● ENTRIES SUPPLIED
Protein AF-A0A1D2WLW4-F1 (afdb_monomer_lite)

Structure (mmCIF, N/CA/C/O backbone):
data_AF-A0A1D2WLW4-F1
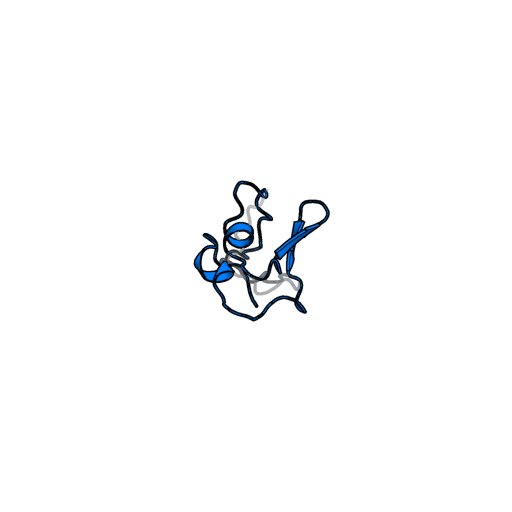#
_entry.id   AF-A0A1D2WLW4-F1
#
loop_
_atom_site.group_PDB
_atom_site.id
_atom_site.type_symbol
_atom_site.label_atom_id
_atom_site.label_alt_id
_atom_site.label_comp_id
_atom_site.label_asym_id
_atom_site.label_entity_id
_atom_site.label_seq_id
_atom_site.pdbx_PDB_ins_code
_atom_site.Cartn_x
_atom_site.Cartn_y
_atom_site.Cartn_z
_atom_site.occupancy
_atom_site.B_iso_or_equiv
_atom_site.auth_seq_id
_atom_site.auth_comp_id
_atom_site.auth_asym_id
_atom_site.auth_atom_id
_atom_site.pdbx_PDB_model_num
ATOM 1 N N . MET A 1 1 ? 52.734 8.151 -15.118 1.00 46.78 1 MET A N 1
ATOM 2 C CA . MET A 1 1 ? 51.391 7.634 -15.456 1.00 46.78 1 MET A CA 1
ATOM 3 C C . MET A 1 1 ? 51.355 6.140 -15.163 1.00 46.78 1 MET A C 1
ATOM 5 O O . MET A 1 1 ? 51.508 5.336 -16.067 1.00 46.78 1 MET A O 1
ATOM 9 N N . TYR A 1 2 ? 51.287 5.766 -13.883 1.00 46.06 2 TYR A N 1
ATOM 10 C CA . TYR A 1 2 ? 51.240 4.357 -13.487 1.00 46.06 2 TYR A CA 1
ATOM 11 C C . TYR A 1 2 ? 49.783 3.972 -13.246 1.00 46.06 2 TYR A C 1
ATOM 13 O O . TYR A 1 2 ? 49.166 4.431 -12.287 1.00 46.06 2 TYR A O 1
ATOM 21 N N . SER A 1 3 ? 49.243 3.161 -14.150 1.00 55.62 3 SER A N 1
ATOM 22 C CA . SER A 1 3 ? 47.974 2.460 -13.978 1.00 55.62 3 SER A CA 1
ATOM 23 C C . SER A 1 3 ? 48.205 1.301 -13.007 1.00 55.62 3 SER A C 1
ATOM 25 O O . SER A 1 3 ? 48.772 0.277 -13.380 1.00 55.62 3 SER A O 1
ATOM 27 N N . GLY A 1 4 ? 47.838 1.485 -11.739 1.00 54.00 4 GLY A N 1
ATOM 28 C CA . GLY A 1 4 ? 47.914 0.442 -10.718 1.00 54.00 4 GLY A CA 1
ATOM 29 C C . GLY A 1 4 ? 46.602 -0.333 -10.636 1.00 54.00 4 GLY A C 1
ATOM 30 O O . GLY A 1 4 ? 45.610 0.194 -10.141 1.00 54.00 4 GLY A O 1
ATOM 31 N N . ASN A 1 5 ? 46.596 -1.584 -11.099 1.00 60.09 5 ASN A N 1
ATOM 32 C CA . ASN A 1 5 ? 45.505 -2.523 -10.838 1.00 60.09 5 ASN A CA 1
ATOM 33 C C . ASN A 1 5 ? 45.527 -2.923 -9.355 1.00 60.09 5 ASN A C 1
ATOM 35 O O . ASN A 1 5 ? 46.447 -3.601 -8.900 1.00 60.09 5 ASN A O 1
ATOM 39 N N . CYS A 1 6 ? 44.509 -2.503 -8.602 1.00 58.59 6 CYS A N 1
ATOM 40 C CA . CYS A 1 6 ? 44.306 -2.891 -7.206 1.00 58.59 6 CYS A CA 1
ATOM 41 C C . CYS A 1 6 ? 43.732 -4.311 -7.115 1.00 58.59 6 CYS A C 1
ATOM 43 O O . CYS A 1 6 ? 42.539 -4.486 -6.892 1.00 58.59 6 CYS A O 1
ATOM 45 N N . THR A 1 7 ? 44.566 -5.336 -7.291 1.00 60.41 7 THR A N 1
ATOM 46 C CA . THR A 1 7 ? 44.141 -6.740 -7.139 1.00 60.41 7 THR A CA 1
ATOM 47 C C 
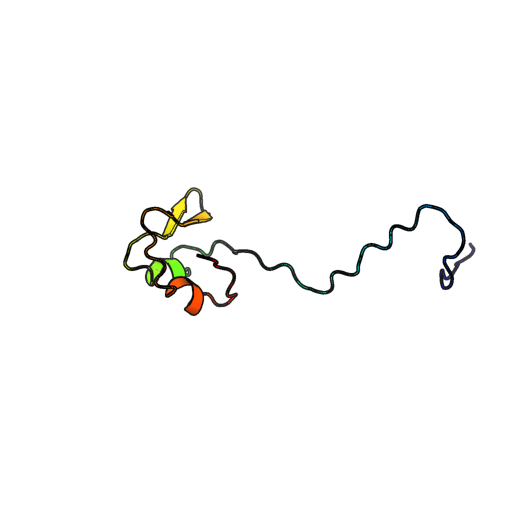. THR A 1 7 ? 44.479 -7.362 -5.785 1.00 60.41 7 THR A C 1
ATOM 49 O O . THR A 1 7 ? 44.017 -8.463 -5.528 1.00 60.41 7 THR A O 1
ATOM 52 N N . ASN A 1 8 ? 45.206 -6.681 -4.887 1.00 59.22 8 ASN A N 1
ATOM 53 C CA . ASN A 1 8 ? 45.469 -7.172 -3.525 1.00 59.22 8 ASN A CA 1
ATOM 54 C C . ASN A 1 8 ? 45.580 -6.014 -2.524 1.00 59.22 8 ASN A C 1
ATOM 56 O O . ASN A 1 8 ? 46.654 -5.466 -2.281 1.00 59.22 8 ASN A O 1
ATOM 60 N N . CYS A 1 9 ? 44.440 -5.612 -1.966 1.00 61.97 9 CYS A N 1
ATOM 61 C CA . CYS A 1 9 ? 44.337 -4.483 -1.050 1.00 61.97 9 CYS A CA 1
ATOM 62 C C . CYS A 1 9 ? 44.622 -4.913 0.399 1.00 61.97 9 CYS A C 1
ATOM 64 O O . CYS A 1 9 ? 43.711 -4.989 1.219 1.00 61.97 9 CYS A O 1
ATOM 66 N N . THR A 1 10 ? 45.882 -5.225 0.714 1.00 63.41 10 THR A N 1
ATOM 67 C CA . THR A 1 10 ? 46.282 -5.677 2.066 1.00 63.41 10 THR A CA 1
ATOM 68 C C . THR A 1 10 ? 46.950 -4.579 2.899 1.00 63.41 10 THR A C 1
ATOM 70 O O . THR A 1 10 ? 47.165 -4.759 4.093 1.00 63.41 10 THR A O 1
ATOM 73 N N . THR A 1 11 ? 47.228 -3.410 2.314 1.00 59.44 11 THR A N 1
ATOM 74 C CA . THR A 1 11 ? 47.802 -2.257 3.025 1.00 59.44 11 THR A CA 1
ATOM 75 C C . THR A 1 11 ? 47.391 -0.926 2.385 1.00 59.44 11 THR A C 1
ATOM 77 O O . THR A 1 11 ? 48.119 -0.350 1.587 1.00 59.44 11 THR A O 1
ATOM 80 N N . CYS A 1 12 ? 46.226 -0.401 2.775 1.00 58.62 12 CYS A N 1
ATOM 81 C CA . CYS A 1 12 ? 45.995 1.041 2.935 1.00 58.62 12 CYS A CA 1
ATOM 82 C C . CYS A 1 12 ? 44.718 1.237 3.766 1.00 58.62 12 CYS A C 1
ATOM 84 O O . CYS A 1 12 ? 43.633 0.815 3.366 1.00 58.62 12 CYS A O 1
ATOM 86 N N . GLY A 1 13 ? 44.860 1.812 4.961 1.00 60.09 13 GLY A N 1
ATOM 87 C CA . GLY A 1 13 ? 43.847 1.866 6.020 1.00 60.09 13 GLY A CA 1
ATOM 88 C C . GLY A 1 13 ? 42.656 2.793 5.767 1.00 60.09 13 GLY A C 1
ATOM 89 O O . GLY A 1 13 ? 42.339 3.605 6.629 1.00 60.09 13 GLY A O 1
ATOM 90 N N . SER A 1 14 ? 41.988 2.700 4.616 1.00 62.50 14 SER A N 1
ATOM 91 C CA . SER A 1 14 ? 40.703 3.382 4.366 1.00 62.50 14 SER A CA 1
ATOM 92 C C . SER A 1 14 ? 39.827 2.720 3.293 1.00 62.50 14 SER A C 1
ATOM 94 O O . SER A 1 14 ? 38.857 3.325 2.844 1.00 62.50 14 SER A O 1
ATOM 96 N N . CYS A 1 15 ? 40.107 1.483 2.870 1.00 59.62 15 CYS A N 1
ATOM 97 C CA . CYS A 1 15 ? 39.207 0.770 1.961 1.00 59.62 15 CYS A CA 1
ATOM 98 C C . CYS A 1 15 ? 37.987 0.244 2.724 1.00 59.62 15 CYS A C 1
ATOM 100 O O . CYS A 1 15 ? 37.934 -0.919 3.120 1.00 59.62 15 CYS A O 1
ATOM 102 N N . GLN A 1 16 ? 36.994 1.112 2.930 1.00 64.38 16 GLN A N 1
ATOM 103 C CA . GLN A 1 16 ? 35.638 0.672 3.225 1.00 64.38 16 GLN A CA 1
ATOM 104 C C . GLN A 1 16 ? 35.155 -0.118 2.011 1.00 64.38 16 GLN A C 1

● YOUR ASSIGNMENT
From the entries above, restate word for word the lines from the line containing "ATOM 87 C CA" to the line containing "ATOM 102 N N", both ends included, and nothing more.

● TASK RESULT
ATOM 87 C CA . GLY A 1 13 ? 43.847 1.866 6.020 1.00 60.09 13 GLY A CA 1
ATOM 88 C C . GLY A 1 13 ? 42.656 2.793 5.767 1.00 60.09 13 GLY A C 1
ATOM 89 O O . GLY A 1 13 ? 42.339 3.605 6.629 1.00 60.09 13 GLY A O 1
ATOM 90 N N . SER A 1 14 ? 41.988 2.700 4.616 1.00 62.50 14 SER A N 1
ATOM 91 C CA . SER A 1 14 ? 40.703 3.382 4.366 1.00 62.50 14 SER A CA 1
ATOM 92 C C . SER A 1 14 ? 39.827 2.720 3.293 1.00 62.50 14 SER A C 1
ATOM 94 O O . SER A 1 14 ? 38.857 3.325 2.844 1.00 62.50 14 SER A O 1
ATOM 96 N N . CYS A 1 15 ? 40.107 1.483 2.870 1.00 59.62 15 CYS A N 1
ATOM 97 C CA . CYS A 1 15 ? 39.207 0.770 1.961 1.00 59.62 15 CYS A CA 1
ATOM 98 C C . CYS A 1 15 ? 37.987 0.244 2.724 1.00 59.62 15 CYS A C 1
ATOM 100 O O . CYS A 1 15 ? 37.934 -0.919 3.120 1.00 59.62 15 CYS A O 1
ATOM 102 N N . GLN A 1 16 ? 36.994 1.112 2.930 1.00 64.38 16 GLN A N 1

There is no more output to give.